Constanze Pfitzer1,2,3, Paul C. Helm4, Hannah Ferentzi1,5, Lisa-Maria Rosenthal1, Ulrike M. M. Bauer4,6, Felix Berger1,3,7, Katharina R. L. Schmitt1,3

1 Department of Congenital Heart Disease - Pediatric Cardiology, German Heart Center Berlin, Berlin, Germany
2 Berlin Institute of Health (BIH), Berlin, Germany
3 DZHK (German Center for Cardiovascular Research), Partner Site Berlin, Germany
4 National Register for Congenital Heart Defects, DZHK (German Center for Cardiovascular Research), Berlin, Germany
5 Unit for Psychosomatic Medicine, German Heart Center Berlin, Berlin, Germany
6 Competence Network Congenital Heart Defects, Berlin, Germany
7 Department of Pediatric Cardiology, Charite University Hospital Berlin, Berlin, Germany

* Corresponding Author: Constanze Pfitzer, Department of Congenital Heart Disease - Pediatric Cardiology, Deutsches Herzzentrum Berlin, Augustenburger Platz 1, 13353 Berlin, Germany. Email: email

Congenital Heart Disease 2017, 12(6), 787-793. https://doi.org/10.1111/chd.12515

Abstract

Objective: To assess the prevalence of congenital heart disease (CHD) in Germany in relation to phenotypes, severity and gender.
Design: Cross-sectional registry study.
Setting: We analyzed data from patients with CHD born between 1996 and 2015.
Patients: A total of 26 630 patients, registered with the NRCHD, were born between 1996 and 2015. 10 927 patients were excluded from the current analysis due to prior registration with the NRCHD under the German PAN Prevalence Study, which showed a potential bias in the inclusion of this patient population (proportion of mild cardiac lesions was comparatively high due to improved diagnostic capability for earlier identifying minor lesions). At least 15 703 patients with demographic data and detailed medical information were included in the current study.
Interventions: None.
Outcome Measures: Prevalence of CHD in Germany differentiated into gender, severity, and phenotype.
Results: In total, 15 703 patients with CHD (47.1% female) were included in this study. The five most common phenotypes were found to be ventricular septal defect (19.2%), atrial septal defect (13.0%), Tetralogy of Fallot (9.3%), univentricular heart (9.4%), and coractation of the aortae (7.0%). The prevalence of CHD in regard to severity changed over the duration of the observation period.

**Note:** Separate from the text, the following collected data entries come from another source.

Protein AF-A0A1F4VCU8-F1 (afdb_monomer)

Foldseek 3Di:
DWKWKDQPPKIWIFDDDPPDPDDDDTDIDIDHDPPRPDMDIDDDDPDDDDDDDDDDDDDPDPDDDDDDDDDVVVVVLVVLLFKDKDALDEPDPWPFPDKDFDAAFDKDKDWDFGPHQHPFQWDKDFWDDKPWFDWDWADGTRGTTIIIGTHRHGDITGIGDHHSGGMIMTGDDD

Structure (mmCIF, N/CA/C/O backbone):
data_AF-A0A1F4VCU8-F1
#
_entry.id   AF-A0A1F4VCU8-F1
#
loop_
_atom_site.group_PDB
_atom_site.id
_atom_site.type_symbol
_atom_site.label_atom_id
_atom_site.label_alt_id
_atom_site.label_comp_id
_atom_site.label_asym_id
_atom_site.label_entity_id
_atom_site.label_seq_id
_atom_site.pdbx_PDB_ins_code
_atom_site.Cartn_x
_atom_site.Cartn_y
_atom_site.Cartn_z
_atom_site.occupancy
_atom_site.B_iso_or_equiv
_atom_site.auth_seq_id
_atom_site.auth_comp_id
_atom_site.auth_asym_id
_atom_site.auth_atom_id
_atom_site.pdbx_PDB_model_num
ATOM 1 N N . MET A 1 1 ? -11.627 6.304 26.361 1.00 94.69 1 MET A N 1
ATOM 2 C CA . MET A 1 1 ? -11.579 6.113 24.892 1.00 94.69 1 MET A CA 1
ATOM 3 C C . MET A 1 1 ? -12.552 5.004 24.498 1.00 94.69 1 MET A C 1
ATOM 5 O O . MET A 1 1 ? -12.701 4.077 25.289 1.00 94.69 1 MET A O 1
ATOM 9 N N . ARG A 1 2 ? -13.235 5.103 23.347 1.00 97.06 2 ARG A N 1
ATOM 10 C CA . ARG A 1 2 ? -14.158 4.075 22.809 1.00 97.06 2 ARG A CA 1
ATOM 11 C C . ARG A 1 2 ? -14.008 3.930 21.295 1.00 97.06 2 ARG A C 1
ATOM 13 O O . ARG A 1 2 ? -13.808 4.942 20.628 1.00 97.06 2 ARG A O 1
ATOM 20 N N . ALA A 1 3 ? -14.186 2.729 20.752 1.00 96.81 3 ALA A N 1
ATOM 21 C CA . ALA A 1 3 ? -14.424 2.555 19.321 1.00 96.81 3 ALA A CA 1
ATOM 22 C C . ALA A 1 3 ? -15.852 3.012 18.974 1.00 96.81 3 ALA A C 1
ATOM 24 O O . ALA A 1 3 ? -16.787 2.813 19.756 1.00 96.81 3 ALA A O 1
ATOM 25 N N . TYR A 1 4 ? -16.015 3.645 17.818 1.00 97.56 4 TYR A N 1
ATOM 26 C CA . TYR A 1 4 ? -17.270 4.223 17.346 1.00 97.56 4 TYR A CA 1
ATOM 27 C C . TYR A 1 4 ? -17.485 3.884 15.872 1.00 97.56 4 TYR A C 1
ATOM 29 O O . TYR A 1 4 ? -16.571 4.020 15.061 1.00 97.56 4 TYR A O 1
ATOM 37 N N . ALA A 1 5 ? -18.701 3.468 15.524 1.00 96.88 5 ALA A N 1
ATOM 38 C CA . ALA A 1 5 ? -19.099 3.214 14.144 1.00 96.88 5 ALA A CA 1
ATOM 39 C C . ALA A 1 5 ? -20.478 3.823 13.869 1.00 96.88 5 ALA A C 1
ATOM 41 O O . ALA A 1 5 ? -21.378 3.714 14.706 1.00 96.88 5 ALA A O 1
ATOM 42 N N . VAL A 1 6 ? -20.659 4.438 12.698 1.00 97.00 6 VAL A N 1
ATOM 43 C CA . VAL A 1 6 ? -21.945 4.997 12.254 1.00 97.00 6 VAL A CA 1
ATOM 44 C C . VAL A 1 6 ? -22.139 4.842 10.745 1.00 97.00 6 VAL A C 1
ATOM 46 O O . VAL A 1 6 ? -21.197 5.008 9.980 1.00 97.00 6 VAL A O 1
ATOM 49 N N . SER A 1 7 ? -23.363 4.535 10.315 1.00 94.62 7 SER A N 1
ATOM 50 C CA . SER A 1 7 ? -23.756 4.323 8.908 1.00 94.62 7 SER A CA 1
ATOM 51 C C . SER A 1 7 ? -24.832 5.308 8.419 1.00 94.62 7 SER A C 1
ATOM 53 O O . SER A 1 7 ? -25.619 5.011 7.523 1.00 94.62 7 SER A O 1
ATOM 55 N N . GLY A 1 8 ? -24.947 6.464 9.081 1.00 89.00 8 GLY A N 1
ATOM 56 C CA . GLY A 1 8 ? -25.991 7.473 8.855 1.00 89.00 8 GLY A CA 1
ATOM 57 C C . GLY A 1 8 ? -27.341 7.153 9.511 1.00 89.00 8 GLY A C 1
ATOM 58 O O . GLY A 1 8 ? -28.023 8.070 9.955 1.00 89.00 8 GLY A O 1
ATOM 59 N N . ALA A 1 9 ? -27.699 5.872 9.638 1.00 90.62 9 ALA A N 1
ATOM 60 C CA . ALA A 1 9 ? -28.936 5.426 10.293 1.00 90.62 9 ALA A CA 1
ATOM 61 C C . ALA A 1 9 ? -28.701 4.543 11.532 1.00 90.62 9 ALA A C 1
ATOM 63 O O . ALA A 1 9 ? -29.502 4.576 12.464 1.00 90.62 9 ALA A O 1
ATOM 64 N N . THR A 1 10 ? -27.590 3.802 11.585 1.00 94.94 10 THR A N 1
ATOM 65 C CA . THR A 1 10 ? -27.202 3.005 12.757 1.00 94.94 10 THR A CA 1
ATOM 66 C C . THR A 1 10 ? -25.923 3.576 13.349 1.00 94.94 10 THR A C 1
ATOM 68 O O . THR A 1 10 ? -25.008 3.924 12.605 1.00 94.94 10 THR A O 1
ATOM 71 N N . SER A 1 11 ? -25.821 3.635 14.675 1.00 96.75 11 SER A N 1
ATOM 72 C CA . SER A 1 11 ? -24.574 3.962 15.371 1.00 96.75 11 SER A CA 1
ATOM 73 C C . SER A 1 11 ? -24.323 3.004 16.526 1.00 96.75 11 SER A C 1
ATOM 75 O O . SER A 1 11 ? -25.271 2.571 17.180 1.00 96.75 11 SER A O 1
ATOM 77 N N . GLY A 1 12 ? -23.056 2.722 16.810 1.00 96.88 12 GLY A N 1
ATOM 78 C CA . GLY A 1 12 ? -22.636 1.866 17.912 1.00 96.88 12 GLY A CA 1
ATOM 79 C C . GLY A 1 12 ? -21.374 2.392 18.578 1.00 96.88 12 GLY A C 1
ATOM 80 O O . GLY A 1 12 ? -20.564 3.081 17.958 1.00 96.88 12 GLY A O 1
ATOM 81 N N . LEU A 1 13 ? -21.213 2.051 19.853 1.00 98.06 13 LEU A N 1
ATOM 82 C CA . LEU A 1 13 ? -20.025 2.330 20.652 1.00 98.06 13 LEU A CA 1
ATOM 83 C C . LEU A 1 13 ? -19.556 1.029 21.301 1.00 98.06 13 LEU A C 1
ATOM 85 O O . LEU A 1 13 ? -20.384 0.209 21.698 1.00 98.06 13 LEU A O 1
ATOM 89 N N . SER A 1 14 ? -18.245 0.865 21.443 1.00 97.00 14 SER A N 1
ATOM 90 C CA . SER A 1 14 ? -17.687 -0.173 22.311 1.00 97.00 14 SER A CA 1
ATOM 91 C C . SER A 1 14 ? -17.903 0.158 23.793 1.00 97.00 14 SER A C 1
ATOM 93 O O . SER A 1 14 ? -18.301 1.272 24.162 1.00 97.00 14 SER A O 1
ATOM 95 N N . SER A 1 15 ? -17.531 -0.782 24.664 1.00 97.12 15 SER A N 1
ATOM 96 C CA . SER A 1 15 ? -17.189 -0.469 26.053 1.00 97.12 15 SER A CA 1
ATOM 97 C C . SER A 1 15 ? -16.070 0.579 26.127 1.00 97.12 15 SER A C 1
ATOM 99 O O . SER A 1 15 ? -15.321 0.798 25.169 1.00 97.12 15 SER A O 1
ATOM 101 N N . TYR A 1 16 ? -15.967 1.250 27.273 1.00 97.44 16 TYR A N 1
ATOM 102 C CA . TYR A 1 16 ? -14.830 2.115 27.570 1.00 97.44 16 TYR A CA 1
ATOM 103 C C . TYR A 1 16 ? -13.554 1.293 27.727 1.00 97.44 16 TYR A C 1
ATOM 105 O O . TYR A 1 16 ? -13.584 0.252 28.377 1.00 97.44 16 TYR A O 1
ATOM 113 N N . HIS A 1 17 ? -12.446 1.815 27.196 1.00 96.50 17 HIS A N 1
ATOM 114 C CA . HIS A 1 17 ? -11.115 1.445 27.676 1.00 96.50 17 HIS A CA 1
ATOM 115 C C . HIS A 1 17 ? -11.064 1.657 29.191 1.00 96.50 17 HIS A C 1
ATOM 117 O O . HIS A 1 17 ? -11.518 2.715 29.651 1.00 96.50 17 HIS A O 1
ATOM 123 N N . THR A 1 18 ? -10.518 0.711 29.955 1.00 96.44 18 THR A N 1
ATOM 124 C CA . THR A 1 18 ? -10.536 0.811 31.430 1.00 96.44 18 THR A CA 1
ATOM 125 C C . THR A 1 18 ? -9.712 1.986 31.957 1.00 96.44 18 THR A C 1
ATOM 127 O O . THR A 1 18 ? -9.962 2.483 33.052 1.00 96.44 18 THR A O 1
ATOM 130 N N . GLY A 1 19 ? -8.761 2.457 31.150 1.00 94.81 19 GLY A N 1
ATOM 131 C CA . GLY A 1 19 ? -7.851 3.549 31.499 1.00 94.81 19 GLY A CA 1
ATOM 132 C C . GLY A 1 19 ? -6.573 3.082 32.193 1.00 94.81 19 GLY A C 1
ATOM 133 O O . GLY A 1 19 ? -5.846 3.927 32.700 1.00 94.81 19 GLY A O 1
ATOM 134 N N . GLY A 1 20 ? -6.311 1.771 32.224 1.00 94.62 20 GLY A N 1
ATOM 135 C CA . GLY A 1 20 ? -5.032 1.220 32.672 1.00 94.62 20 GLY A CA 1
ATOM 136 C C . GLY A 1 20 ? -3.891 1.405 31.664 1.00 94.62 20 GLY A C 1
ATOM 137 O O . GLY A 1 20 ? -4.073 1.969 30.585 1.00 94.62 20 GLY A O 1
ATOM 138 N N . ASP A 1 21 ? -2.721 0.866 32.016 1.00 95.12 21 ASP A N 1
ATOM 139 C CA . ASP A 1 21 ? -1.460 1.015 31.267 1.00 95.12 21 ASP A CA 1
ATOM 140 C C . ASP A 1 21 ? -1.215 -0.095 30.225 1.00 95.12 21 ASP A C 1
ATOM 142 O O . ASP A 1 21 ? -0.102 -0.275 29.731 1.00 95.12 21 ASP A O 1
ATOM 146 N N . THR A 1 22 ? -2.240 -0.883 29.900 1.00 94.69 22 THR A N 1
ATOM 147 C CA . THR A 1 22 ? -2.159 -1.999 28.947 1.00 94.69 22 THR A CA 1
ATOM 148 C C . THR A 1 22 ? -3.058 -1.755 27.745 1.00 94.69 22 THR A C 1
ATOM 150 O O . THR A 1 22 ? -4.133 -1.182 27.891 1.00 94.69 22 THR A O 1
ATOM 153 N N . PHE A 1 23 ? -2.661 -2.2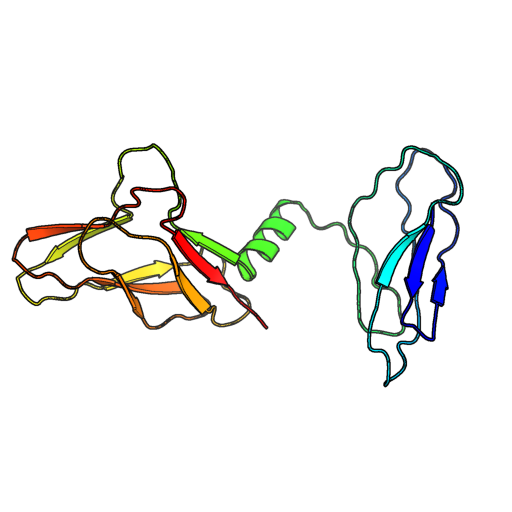53 26.572 1.00 93.50 23 PHE A N 1
ATOM 154 C CA . PHE A 1 23 ? -3.525 -2.248 25.393 1.00 93.50 23 PHE A CA 1
ATOM 155 C C . PHE A 1 23 ? -4.762 -3.133 25.603 1.00 93.50 23 PHE A C 1
ATOM 157 O O . PHE A 1 23 ? -4.649 -4.284 26.028 1.00 93.50 23 PHE A O 1
ATOM 164 N N . GLU A 1 24 ? -5.937 -2.612 25.248 1.00 94.06 24 GLU A N 1
ATOM 165 C CA . GLU A 1 24 ? -7.211 -3.337 25.262 1.00 94.06 24 GLU A CA 1
ATOM 166 C C . GLU A 1 24 ? -7.853 -3.348 23.875 1.00 94.06 24 GLU A C 1
ATOM 168 O O . GLU A 1 24 ? -7.866 -2.340 23.164 1.00 94.06 24 GLU A O 1
ATOM 173 N N . VAL A 1 25 ? -8.462 -4.477 23.509 1.00 93.06 25 VAL A N 1
ATOM 174 C CA . VAL A 1 25 ? -9.234 -4.580 22.268 1.00 93.06 25 VAL A CA 1
ATOM 175 C C . VAL A 1 25 ? -10.623 -3.989 22.486 1.00 93.06 25 VAL A C 1
ATOM 177 O O . VAL A 1 25 ? -11.438 -4.528 23.235 1.00 93.06 25 VAL A O 1
ATOM 180 N N . LEU A 1 26 ? -10.921 -2.899 21.781 1.00 94.94 26 LEU A N 1
ATOM 181 C CA . LEU A 1 26 ? -12.248 -2.290 21.762 1.00 94.94 26 LEU A CA 1
ATOM 182 C C . LEU A 1 26 ? -13.006 -2.731 20.512 1.00 94.94 26 LEU A C 1
ATOM 184 O O . LEU A 1 26 ? -12.565 -2.503 19.391 1.00 94.94 26 LEU A O 1
ATOM 188 N N . THR A 1 27 ? -14.172 -3.344 20.711 1.00 94.19 27 THR A N 1
ATOM 189 C CA . THR A 1 27 ? -14.996 -3.883 19.623 1.00 94.19 27 THR A CA 1
ATOM 190 C C . THR A 1 27 ? -16.317 -3.138 19.524 1.00 94.19 27 THR A C 1
ATOM 192 O O . THR A 1 27 ? -16.995 -2.921 20.528 1.00 94.19 27 THR A O 1
ATOM 195 N N . VAL A 1 28 ? -16.706 -2.786 18.301 1.00 94.94 28 VAL A N 1
ATOM 196 C CA . VAL A 1 28 ? -18.032 -2.259 17.977 1.00 94.94 28 VAL A CA 1
ATOM 197 C C . VAL A 1 28 ? -18.593 -3.025 16.783 1.00 94.94 28 VAL A C 1
ATOM 199 O O . VAL A 1 28 ? -17.887 -3.279 15.810 1.00 94.94 28 VAL A O 1
ATOM 202 N N . THR A 1 29 ? -19.870 -3.392 16.849 1.00 94.62 29 THR A N 1
ATOM 203 C CA . THR A 1 29 ? -20.588 -4.043 15.749 1.00 94.62 29 THR A CA 1
ATOM 204 C C . THR A 1 29 ? -21.853 -3.252 15.471 1.00 94.62 29 THR A C 1
ATOM 206 O O . THR A 1 29 ? -22.619 -2.958 16.388 1.00 94.62 29 THR A O 1
ATOM 209 N N . ILE A 1 30 ? -22.074 -2.899 14.206 1.00 95.31 30 ILE A N 1
ATOM 210 C CA . ILE A 1 30 ? -23.306 -2.253 13.754 1.00 95.31 30 ILE A CA 1
ATOM 211 C C . ILE A 1 30 ? -23.870 -3.006 12.555 1.00 95.31 30 ILE A C 1
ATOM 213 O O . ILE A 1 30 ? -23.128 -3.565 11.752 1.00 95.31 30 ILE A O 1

From 1996 to 2007, the number of simple CHD rose steadily (P< .001), whereas the number of severe CHD has grown significantly since 2008/2009 (P < .001). In regard to gender, the prevalence of simple CHD was higher in females, whereas complex lesions were more common in males (P < .001).
Conclusions: Our study shows a growing number of registered severe CHD in the recent decade in Germany. This development is noteworthy as it implicates a growing demand for first intensive hospital care, expert pediatric cardiologic aftercare, and consequently higher economic impact for this patient population.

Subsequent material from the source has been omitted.